Background information
- Origin: Liverpool, England
- Genres: Electropunk, indie pop, new rave, electroclash, electronic rock
- Years active: 2000–2011, 2019–present
- Labels: Recall (2001–2005) President (2006–present)
- Members: Sue Denim Dee Plume

= Robots in Disguise =

English electropunk band

Robots in Disguise are an English electropunk band composed of Dee Plume (vocals and guitar), Sue Denim (vocals and bass) and a changing line-up of backing musicians. The group released four studio albums between 2000 and 2011.

== History ==

=== Formation and early years (2000) ===
Plume (Delia Gaitskell) and Denim (Suzanne Powell) met and formed the band when they were both students at the University of Liverpool. They recorded and released their first EP entitled Mix Up Words and Sounds through Splinter, produced by Chris Corner.

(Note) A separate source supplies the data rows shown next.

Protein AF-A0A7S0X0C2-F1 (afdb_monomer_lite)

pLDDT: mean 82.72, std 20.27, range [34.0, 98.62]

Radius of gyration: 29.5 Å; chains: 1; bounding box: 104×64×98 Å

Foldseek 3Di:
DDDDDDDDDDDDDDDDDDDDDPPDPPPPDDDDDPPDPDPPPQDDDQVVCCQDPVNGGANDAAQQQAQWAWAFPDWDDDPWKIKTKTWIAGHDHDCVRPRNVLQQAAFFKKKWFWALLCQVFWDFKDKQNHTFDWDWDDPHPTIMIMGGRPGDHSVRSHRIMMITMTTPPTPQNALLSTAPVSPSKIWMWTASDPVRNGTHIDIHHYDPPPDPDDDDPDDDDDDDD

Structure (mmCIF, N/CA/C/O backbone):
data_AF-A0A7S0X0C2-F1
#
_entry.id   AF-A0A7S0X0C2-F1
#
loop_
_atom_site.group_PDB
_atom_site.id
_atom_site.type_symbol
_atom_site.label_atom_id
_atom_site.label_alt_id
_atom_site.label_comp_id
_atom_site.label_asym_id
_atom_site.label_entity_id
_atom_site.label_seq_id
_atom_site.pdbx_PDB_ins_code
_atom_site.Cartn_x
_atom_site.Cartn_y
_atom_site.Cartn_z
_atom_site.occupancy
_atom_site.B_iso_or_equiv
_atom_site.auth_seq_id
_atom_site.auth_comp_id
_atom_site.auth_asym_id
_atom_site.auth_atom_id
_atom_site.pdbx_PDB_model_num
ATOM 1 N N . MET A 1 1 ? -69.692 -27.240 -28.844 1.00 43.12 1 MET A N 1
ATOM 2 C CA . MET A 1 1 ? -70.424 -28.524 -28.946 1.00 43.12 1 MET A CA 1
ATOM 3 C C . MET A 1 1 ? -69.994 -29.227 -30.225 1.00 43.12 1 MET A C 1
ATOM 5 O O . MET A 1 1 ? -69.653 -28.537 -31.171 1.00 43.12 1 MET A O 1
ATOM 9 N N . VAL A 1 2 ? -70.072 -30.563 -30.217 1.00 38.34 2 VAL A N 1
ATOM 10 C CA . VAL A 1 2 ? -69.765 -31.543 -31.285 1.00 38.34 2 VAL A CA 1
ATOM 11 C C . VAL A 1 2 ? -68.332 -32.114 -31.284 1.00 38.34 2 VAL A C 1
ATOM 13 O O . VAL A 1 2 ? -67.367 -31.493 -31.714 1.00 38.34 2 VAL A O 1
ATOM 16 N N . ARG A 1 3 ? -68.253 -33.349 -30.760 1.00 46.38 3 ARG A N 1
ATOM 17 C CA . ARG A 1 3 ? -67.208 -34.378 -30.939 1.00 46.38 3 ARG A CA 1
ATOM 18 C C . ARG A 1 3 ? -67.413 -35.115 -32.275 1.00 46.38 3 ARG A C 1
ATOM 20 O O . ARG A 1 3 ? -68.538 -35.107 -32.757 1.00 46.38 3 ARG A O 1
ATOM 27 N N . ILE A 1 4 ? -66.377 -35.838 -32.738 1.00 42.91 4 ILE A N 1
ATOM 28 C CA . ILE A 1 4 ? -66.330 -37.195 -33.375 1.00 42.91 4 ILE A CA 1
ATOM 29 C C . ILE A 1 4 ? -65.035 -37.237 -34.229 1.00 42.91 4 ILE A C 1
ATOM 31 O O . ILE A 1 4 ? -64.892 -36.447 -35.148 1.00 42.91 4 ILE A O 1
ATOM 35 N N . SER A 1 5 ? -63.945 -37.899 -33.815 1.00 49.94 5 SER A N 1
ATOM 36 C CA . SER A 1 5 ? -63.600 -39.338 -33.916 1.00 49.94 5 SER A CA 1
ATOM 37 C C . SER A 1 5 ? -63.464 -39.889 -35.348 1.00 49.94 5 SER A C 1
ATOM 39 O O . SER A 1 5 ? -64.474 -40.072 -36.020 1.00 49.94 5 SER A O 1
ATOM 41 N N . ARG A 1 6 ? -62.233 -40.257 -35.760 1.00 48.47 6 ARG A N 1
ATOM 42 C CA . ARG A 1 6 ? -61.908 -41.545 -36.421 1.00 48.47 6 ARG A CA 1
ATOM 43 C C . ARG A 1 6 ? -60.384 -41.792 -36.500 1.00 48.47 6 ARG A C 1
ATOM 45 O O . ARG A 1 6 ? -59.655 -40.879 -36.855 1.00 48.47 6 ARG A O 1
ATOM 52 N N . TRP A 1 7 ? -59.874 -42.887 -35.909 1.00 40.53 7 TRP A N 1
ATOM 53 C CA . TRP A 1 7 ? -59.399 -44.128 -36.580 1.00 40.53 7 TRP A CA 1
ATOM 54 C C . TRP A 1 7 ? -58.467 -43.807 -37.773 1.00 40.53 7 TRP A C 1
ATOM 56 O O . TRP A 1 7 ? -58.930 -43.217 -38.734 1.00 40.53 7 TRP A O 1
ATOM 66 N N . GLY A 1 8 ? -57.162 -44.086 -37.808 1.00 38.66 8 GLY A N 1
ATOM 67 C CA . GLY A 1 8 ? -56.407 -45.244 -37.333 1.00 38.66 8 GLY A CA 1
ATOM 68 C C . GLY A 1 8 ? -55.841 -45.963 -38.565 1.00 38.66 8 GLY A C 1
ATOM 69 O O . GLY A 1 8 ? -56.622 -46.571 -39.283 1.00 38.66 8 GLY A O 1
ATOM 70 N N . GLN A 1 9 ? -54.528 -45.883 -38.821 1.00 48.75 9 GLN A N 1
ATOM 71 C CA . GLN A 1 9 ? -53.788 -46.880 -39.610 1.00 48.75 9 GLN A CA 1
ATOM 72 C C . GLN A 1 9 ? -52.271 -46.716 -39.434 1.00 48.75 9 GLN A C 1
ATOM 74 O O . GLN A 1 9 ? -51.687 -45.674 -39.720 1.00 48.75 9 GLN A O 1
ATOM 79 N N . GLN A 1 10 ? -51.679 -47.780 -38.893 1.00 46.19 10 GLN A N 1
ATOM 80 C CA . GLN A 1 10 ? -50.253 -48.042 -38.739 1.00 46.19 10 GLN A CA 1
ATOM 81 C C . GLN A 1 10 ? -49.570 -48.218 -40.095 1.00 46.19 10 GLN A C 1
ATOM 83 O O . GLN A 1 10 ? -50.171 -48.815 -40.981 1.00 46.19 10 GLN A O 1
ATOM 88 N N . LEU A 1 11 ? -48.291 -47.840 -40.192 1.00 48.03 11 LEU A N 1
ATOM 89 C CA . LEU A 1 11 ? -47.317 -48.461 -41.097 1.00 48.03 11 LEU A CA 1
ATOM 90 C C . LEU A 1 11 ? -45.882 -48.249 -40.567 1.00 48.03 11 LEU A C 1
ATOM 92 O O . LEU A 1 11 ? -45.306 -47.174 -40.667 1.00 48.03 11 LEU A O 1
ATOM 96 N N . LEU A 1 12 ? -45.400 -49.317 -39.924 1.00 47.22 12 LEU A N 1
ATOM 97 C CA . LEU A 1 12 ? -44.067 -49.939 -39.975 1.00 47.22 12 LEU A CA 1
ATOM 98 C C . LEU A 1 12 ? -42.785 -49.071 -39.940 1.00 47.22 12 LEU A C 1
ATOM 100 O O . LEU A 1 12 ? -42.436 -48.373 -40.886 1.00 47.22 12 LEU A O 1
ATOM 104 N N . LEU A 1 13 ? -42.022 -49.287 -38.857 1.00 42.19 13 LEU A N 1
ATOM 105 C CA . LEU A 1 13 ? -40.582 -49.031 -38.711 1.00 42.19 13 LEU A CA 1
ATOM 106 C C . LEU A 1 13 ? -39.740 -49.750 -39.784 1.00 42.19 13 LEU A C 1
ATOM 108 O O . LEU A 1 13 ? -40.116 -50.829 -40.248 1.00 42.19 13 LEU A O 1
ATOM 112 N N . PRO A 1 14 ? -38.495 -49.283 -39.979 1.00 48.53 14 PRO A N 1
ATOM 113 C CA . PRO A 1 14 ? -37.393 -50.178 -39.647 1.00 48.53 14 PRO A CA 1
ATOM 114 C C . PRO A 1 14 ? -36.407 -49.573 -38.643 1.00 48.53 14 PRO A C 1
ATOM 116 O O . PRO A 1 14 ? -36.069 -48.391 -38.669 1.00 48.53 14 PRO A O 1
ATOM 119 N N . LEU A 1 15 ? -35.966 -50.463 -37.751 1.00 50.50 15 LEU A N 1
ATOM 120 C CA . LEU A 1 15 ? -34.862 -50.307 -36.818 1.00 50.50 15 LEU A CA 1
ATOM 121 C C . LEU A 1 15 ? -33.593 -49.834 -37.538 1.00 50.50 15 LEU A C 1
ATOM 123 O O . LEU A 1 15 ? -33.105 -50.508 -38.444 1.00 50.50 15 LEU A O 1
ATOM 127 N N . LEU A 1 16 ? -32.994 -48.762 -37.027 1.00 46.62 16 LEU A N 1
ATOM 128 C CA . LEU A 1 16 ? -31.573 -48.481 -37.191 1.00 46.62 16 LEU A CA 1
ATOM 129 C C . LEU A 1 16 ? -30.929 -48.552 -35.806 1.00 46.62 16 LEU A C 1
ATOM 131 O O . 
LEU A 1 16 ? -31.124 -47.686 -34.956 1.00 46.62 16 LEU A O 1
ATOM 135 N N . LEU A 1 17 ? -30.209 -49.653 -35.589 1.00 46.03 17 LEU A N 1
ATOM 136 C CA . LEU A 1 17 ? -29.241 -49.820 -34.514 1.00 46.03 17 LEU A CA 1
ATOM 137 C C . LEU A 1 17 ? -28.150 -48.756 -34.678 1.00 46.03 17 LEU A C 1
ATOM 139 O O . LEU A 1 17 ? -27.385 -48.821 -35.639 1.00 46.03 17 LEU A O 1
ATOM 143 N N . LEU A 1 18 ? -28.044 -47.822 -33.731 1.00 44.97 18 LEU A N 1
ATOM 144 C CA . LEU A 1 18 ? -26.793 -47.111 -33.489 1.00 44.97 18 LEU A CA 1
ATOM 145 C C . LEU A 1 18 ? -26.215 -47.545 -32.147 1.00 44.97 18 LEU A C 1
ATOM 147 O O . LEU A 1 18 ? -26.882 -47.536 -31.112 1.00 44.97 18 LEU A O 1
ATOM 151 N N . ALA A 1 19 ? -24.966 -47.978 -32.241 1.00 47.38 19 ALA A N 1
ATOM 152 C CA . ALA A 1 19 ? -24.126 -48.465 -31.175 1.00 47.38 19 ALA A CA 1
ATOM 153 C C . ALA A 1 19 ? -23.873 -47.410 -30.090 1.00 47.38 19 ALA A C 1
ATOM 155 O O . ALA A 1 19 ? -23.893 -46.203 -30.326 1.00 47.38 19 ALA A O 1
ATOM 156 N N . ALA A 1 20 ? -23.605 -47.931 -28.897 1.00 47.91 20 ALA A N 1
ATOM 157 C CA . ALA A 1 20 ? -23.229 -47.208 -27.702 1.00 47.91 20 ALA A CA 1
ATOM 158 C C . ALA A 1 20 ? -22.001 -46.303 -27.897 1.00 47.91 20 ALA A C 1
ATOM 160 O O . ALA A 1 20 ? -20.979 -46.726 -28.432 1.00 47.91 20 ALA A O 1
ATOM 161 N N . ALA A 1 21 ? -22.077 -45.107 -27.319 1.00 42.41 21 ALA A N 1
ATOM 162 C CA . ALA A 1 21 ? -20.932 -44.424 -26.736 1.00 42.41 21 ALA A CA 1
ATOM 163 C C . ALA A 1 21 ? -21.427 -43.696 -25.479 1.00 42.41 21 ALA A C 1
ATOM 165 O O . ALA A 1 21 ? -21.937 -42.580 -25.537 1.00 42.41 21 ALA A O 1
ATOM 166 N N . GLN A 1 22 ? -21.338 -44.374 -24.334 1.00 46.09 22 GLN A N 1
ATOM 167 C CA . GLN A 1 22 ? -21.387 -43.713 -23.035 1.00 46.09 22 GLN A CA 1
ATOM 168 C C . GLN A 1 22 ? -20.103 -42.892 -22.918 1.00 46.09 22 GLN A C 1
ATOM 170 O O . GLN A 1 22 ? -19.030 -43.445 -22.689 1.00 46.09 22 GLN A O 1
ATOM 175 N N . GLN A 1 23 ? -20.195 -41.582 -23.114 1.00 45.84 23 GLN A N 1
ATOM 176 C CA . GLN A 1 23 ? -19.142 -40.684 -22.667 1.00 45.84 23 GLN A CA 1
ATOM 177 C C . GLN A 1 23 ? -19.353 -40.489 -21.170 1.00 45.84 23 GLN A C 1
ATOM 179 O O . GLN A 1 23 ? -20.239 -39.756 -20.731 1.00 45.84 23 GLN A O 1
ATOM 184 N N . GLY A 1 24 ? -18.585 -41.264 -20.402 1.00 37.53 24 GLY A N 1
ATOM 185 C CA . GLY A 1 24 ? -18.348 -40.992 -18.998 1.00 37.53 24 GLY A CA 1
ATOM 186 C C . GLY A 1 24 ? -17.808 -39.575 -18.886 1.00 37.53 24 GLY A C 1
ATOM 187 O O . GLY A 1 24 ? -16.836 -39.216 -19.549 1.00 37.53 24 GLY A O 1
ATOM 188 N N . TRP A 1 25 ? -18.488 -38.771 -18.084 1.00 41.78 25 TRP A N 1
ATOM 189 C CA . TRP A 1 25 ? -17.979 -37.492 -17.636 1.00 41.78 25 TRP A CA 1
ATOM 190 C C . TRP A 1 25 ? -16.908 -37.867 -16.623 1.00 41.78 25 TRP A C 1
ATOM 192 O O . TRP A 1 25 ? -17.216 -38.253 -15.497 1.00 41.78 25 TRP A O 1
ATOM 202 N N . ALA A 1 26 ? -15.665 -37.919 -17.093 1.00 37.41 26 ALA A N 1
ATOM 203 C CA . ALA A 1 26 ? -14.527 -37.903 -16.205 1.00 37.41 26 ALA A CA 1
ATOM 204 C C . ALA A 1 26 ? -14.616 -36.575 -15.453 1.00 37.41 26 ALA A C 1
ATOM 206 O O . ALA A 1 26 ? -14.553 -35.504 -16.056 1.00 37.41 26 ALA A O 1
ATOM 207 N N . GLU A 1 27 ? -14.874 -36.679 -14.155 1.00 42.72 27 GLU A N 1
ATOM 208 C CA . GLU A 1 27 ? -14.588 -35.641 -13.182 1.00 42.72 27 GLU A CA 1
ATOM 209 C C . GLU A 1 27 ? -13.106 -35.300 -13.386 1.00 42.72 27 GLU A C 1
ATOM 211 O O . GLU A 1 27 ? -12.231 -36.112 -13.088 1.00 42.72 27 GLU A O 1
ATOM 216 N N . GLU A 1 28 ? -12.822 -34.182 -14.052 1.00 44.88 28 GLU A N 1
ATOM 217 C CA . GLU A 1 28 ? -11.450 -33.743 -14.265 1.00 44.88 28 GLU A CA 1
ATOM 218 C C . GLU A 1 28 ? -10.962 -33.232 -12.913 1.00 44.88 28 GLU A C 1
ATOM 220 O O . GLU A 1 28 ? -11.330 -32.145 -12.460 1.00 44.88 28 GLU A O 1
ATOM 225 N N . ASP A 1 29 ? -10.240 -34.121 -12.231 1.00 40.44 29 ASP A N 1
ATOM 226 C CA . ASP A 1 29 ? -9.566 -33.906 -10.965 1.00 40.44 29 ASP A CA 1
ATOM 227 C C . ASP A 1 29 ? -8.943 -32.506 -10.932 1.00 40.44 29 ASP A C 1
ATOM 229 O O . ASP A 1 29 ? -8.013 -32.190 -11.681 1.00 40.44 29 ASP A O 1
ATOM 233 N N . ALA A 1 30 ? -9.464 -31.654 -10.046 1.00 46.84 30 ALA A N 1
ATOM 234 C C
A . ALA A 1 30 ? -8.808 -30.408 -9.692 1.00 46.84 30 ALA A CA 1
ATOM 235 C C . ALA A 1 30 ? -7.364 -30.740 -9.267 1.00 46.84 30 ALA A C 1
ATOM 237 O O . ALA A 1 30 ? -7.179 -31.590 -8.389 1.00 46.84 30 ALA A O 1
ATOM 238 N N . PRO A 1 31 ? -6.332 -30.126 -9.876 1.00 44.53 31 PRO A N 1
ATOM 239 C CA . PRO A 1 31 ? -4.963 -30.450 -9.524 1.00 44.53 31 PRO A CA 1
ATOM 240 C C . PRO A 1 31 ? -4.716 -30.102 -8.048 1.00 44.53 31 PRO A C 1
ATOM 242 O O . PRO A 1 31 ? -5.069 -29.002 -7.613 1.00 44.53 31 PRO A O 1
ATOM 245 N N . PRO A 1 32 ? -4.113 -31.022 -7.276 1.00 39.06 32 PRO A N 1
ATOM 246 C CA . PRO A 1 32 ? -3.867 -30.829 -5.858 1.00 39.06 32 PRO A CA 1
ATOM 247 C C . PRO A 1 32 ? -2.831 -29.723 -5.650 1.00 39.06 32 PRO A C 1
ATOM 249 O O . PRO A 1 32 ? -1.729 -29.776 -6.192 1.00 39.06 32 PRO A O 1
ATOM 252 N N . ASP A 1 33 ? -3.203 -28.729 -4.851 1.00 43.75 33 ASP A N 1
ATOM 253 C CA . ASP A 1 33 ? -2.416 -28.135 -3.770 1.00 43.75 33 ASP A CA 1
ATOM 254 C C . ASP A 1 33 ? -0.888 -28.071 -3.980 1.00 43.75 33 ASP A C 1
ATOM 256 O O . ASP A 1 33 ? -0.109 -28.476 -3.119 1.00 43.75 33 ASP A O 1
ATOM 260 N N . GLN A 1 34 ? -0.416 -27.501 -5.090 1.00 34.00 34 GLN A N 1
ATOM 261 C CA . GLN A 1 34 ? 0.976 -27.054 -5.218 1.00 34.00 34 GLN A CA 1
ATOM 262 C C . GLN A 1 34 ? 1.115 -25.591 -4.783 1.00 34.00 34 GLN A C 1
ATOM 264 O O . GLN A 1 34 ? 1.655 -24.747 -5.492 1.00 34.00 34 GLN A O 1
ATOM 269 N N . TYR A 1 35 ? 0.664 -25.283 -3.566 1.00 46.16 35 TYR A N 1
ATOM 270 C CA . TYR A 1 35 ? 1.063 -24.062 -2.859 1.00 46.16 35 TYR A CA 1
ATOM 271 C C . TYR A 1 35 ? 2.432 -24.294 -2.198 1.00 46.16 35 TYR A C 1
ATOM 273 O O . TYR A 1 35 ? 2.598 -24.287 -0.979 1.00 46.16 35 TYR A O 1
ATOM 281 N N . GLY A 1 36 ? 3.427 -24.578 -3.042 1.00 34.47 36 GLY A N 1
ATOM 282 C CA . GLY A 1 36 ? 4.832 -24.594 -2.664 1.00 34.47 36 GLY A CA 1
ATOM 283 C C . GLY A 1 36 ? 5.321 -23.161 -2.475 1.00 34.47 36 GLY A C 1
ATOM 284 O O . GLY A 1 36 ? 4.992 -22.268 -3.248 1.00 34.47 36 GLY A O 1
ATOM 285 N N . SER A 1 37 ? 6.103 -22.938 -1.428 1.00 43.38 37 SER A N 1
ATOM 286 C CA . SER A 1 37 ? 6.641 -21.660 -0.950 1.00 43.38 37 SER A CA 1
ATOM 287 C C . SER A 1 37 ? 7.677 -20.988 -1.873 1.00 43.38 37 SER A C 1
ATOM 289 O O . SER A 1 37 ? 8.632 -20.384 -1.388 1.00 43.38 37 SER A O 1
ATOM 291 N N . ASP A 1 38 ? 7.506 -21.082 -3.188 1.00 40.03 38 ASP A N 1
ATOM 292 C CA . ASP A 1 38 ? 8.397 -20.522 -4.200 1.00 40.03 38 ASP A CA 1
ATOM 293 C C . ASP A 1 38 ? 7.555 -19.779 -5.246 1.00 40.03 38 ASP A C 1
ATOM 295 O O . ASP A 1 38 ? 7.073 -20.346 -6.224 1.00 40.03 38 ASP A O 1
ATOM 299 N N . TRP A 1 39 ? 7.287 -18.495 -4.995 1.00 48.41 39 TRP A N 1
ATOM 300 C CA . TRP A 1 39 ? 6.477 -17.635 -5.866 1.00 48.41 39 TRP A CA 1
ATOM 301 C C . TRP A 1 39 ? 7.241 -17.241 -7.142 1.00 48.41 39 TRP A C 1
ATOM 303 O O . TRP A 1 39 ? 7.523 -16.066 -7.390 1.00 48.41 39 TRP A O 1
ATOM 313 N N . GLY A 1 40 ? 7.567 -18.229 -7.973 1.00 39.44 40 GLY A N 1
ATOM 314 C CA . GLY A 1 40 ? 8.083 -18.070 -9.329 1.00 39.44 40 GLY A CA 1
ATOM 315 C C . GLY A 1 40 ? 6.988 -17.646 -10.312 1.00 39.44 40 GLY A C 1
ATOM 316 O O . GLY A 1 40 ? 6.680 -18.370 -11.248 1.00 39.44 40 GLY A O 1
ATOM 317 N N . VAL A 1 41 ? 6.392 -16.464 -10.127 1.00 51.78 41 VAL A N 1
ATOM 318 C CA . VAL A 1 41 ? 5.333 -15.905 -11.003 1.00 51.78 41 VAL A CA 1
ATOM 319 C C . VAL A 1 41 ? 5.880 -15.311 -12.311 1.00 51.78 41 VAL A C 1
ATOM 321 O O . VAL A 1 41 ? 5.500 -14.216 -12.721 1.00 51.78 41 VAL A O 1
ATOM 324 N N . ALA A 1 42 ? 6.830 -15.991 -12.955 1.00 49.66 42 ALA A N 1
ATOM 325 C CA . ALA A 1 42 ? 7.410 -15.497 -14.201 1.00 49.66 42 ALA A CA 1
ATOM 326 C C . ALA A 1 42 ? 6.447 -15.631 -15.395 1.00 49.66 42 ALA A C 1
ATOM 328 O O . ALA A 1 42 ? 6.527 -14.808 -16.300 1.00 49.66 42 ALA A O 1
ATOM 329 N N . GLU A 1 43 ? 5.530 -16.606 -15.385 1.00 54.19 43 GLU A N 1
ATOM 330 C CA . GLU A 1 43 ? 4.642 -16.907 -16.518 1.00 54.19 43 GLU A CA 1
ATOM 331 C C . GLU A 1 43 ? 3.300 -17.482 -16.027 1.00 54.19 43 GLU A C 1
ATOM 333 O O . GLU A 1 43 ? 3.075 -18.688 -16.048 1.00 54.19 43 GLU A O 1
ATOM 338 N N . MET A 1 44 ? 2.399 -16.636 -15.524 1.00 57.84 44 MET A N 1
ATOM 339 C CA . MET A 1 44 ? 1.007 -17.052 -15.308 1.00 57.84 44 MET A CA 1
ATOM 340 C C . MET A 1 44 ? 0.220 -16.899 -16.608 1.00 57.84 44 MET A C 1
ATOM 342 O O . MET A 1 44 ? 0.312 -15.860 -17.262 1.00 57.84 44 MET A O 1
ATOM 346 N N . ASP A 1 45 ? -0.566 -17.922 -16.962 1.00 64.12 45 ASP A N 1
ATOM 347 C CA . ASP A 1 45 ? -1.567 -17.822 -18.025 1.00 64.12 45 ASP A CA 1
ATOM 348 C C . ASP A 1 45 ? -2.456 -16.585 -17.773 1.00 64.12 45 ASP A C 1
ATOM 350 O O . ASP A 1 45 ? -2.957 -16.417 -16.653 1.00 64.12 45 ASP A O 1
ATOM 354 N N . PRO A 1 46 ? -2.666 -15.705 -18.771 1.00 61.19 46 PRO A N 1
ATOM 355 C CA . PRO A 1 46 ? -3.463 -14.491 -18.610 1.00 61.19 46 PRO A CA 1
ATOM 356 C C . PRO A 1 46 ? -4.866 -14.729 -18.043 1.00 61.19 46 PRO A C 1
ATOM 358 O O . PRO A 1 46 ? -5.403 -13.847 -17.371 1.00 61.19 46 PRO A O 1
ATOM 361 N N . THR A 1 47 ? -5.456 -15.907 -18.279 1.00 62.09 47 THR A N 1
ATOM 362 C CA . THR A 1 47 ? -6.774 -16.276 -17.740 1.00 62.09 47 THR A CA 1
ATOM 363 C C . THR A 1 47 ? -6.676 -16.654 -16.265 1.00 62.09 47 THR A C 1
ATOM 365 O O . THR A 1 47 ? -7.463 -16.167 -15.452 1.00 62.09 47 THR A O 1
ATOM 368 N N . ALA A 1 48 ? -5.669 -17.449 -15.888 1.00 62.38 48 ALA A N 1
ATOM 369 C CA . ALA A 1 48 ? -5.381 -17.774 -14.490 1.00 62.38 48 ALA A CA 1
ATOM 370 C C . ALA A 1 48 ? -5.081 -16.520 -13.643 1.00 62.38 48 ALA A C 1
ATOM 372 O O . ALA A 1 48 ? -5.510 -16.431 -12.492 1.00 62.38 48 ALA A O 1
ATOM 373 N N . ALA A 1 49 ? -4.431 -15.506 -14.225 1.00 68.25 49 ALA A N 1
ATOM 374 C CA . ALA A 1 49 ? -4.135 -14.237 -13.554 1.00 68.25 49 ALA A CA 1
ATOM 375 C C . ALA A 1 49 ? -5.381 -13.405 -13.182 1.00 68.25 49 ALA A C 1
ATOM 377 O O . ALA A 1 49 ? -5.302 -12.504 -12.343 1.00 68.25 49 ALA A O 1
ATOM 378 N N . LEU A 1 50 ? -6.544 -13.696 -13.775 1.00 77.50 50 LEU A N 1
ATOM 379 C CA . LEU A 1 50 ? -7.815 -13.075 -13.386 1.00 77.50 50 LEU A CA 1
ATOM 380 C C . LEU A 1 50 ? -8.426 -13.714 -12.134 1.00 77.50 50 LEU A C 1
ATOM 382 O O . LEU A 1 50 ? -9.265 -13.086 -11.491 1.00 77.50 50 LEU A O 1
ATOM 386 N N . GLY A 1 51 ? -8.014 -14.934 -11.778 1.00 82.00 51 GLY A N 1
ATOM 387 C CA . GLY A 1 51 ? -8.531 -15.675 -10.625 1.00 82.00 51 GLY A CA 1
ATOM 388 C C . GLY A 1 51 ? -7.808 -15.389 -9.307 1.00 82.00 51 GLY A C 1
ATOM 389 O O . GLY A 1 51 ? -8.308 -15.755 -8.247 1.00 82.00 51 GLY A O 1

=== Robots in Disguise and Get RID! (2001–2005) ===
The band's eponymous debut studio album was released through Recall in 2001, produced by Chris Corner. Robots in Disguise featured the single "Boys". The cover for "Boys" featured a mimic of Roxy Music's Country Life. Robots in Disguise's second studio album, Get RID! was released in 2005 through Recall and Ben Prime. It featured the singles "Turn It Up" and "The DJ's Got a Gun".

=== We're in the Music Biz (2006–2008) ===
The band's third studio album, We're in the Music Biz, was released through President in 2008, and was again produced by Chris Corner. It featured the single "The Sex Has Made Me Stupid", as well as new single "The Tears". We're in the Music Biz has a deceivingly innocent looking album cover, with the girls appearing to wear shirts and ties when in fact they are topless and the "clothes" are simply body paint.

=== Wake Up! and Happiness v Sadness (2009–present) ===
The band recorded their fourth studio album in London in late 2009, but ran out of money before its completion. The band relied on fan pledges to financially support the project, and released the single "Wake Up" on 3 May 2010, which included a remix by Electrosexual & Scream Club.

"Wake Up!" was inspired by Barry M cosmetics, who financed a music video-cum-ad featuring "Robot Blue" lipstick and costuming.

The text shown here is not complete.